Content starts

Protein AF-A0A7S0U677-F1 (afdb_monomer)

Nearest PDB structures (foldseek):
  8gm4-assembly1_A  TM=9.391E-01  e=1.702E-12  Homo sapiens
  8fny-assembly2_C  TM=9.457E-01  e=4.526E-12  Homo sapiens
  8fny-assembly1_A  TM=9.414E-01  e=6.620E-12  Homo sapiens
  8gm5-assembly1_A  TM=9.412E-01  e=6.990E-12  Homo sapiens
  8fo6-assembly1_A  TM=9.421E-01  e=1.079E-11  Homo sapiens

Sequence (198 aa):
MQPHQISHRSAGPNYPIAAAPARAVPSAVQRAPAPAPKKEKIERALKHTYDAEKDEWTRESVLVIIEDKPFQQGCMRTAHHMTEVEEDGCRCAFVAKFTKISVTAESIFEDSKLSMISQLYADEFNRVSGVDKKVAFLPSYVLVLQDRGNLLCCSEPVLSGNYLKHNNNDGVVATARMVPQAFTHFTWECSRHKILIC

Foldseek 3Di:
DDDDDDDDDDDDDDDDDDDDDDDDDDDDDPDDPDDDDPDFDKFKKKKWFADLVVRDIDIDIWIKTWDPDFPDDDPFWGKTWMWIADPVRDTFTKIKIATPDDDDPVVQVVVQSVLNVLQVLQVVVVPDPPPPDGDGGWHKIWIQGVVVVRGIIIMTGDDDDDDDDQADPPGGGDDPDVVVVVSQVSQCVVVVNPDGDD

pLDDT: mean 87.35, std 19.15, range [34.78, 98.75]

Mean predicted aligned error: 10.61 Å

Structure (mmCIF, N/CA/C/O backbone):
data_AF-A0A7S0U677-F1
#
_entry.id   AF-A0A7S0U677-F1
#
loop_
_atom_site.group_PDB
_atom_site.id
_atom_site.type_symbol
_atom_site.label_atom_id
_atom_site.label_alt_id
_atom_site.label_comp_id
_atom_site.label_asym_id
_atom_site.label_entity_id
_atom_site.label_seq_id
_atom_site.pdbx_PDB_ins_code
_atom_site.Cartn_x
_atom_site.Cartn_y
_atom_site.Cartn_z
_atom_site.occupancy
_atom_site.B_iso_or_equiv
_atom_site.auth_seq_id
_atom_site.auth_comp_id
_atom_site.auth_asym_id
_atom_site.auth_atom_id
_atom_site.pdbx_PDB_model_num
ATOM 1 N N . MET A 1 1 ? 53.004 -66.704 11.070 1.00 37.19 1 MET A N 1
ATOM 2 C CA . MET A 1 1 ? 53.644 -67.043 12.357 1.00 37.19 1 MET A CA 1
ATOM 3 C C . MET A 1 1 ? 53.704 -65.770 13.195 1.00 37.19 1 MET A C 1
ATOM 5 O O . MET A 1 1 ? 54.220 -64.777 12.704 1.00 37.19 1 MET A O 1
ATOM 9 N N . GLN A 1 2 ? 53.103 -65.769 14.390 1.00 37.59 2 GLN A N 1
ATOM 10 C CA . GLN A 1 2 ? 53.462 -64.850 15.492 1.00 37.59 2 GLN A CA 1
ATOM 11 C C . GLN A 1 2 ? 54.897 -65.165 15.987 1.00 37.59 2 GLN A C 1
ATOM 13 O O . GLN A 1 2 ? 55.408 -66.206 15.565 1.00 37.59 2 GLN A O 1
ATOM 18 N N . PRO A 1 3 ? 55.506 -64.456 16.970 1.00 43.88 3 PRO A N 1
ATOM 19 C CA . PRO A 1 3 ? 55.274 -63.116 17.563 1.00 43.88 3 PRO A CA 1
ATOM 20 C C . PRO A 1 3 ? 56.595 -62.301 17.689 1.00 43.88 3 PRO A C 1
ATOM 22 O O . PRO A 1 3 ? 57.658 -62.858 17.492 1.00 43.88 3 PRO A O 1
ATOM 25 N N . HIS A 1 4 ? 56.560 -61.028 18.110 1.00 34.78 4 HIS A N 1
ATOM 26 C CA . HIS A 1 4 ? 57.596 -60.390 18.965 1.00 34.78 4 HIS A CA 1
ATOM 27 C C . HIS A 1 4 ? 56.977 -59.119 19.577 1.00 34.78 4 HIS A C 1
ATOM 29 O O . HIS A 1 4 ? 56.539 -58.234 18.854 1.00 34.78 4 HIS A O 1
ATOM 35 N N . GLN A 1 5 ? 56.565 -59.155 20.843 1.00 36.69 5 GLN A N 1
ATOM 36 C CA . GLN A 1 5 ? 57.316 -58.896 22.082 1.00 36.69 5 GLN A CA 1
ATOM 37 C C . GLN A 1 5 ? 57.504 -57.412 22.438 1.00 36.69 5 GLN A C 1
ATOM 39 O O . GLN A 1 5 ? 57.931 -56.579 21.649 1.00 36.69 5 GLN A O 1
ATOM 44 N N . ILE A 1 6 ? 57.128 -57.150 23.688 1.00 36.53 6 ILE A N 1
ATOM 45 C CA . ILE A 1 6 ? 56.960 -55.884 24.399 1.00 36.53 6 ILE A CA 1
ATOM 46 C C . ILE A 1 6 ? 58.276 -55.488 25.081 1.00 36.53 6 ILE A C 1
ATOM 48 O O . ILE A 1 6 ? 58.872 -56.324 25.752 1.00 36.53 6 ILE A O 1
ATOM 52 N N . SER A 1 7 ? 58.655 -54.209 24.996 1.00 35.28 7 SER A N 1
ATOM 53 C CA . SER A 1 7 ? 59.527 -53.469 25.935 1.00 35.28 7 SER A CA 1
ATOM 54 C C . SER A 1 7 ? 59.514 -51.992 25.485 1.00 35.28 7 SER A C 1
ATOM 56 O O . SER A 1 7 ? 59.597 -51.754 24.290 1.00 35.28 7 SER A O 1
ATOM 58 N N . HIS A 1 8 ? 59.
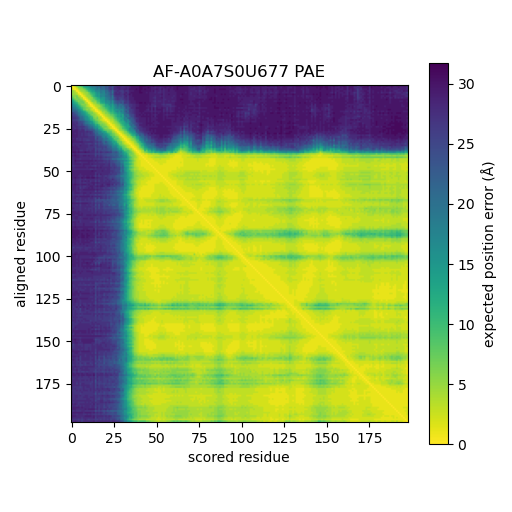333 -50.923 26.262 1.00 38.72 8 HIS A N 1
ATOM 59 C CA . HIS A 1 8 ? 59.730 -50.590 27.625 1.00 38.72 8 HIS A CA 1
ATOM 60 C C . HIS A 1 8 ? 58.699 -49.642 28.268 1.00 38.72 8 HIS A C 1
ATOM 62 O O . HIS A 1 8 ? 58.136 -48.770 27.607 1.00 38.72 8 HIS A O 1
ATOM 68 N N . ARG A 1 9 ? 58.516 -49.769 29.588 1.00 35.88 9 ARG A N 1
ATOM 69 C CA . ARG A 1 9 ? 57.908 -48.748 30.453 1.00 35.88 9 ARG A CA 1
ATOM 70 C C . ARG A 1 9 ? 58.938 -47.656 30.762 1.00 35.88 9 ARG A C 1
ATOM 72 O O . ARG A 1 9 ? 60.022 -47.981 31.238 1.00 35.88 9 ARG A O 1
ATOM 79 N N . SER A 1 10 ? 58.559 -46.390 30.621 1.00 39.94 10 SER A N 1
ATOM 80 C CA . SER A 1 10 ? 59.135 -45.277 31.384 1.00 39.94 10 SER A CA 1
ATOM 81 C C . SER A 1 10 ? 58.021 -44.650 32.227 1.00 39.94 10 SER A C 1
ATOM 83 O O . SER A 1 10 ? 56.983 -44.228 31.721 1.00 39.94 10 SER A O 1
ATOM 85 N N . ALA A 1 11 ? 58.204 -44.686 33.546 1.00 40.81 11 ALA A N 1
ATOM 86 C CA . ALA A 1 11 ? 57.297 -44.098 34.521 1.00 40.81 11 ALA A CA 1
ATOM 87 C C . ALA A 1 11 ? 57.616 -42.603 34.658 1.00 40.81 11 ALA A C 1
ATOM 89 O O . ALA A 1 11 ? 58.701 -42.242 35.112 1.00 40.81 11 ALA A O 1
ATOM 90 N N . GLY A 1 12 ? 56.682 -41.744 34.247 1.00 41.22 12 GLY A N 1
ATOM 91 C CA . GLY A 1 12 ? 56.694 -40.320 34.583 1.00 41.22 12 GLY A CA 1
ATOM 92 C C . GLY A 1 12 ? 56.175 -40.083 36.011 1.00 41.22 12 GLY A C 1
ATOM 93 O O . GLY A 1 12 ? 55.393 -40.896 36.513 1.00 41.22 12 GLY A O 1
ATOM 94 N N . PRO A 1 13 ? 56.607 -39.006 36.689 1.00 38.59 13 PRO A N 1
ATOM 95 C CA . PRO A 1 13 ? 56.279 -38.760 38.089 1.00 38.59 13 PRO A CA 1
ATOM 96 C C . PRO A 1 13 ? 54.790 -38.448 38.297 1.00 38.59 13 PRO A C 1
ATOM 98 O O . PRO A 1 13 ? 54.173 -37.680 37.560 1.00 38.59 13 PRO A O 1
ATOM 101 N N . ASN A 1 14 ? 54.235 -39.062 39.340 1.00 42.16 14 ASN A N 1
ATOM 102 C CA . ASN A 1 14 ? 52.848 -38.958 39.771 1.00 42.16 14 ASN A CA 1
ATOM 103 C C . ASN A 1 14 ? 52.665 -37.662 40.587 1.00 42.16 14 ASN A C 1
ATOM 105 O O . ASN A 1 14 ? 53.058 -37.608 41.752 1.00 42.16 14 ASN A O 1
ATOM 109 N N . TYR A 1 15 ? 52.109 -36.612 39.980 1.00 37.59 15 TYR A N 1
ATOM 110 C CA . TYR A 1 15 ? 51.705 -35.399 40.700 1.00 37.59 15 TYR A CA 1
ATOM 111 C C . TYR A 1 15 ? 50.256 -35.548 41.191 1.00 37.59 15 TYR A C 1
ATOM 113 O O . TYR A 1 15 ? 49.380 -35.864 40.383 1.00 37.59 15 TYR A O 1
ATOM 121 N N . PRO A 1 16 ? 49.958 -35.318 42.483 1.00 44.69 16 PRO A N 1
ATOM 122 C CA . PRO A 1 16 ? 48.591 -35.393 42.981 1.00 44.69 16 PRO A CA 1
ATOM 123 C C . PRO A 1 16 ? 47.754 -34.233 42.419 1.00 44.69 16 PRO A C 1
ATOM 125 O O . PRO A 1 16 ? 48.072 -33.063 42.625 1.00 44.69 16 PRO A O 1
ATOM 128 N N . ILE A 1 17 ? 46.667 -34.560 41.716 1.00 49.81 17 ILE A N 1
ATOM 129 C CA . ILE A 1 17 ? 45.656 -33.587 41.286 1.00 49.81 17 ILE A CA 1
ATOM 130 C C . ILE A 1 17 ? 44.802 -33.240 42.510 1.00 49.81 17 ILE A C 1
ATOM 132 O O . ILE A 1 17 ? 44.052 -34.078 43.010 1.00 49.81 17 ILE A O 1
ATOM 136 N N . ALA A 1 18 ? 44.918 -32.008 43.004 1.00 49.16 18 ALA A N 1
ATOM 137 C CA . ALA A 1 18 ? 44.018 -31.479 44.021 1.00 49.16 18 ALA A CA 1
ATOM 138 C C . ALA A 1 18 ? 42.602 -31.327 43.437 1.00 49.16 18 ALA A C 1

Content ends

Task item – Set down nothing but the lines from the one with "ATOM 136 N N" through the end of the records, keeping each line exactly as written and including both ends.

Response to this task –
ATOM 136 N N . ALA A 1 18 ? 44.918 -32.008 43.004 1.00 49.16 18 ALA A N 1
ATOM 137 C CA . ALA A 1 18 ? 44.018 -31.479 44.021 1.00 49.16 18 ALA A CA 1
ATOM 138 C C . ALA A 1 18 ? 42.602 -31.327 43.437 1.00 49.16 18 ALA A C 1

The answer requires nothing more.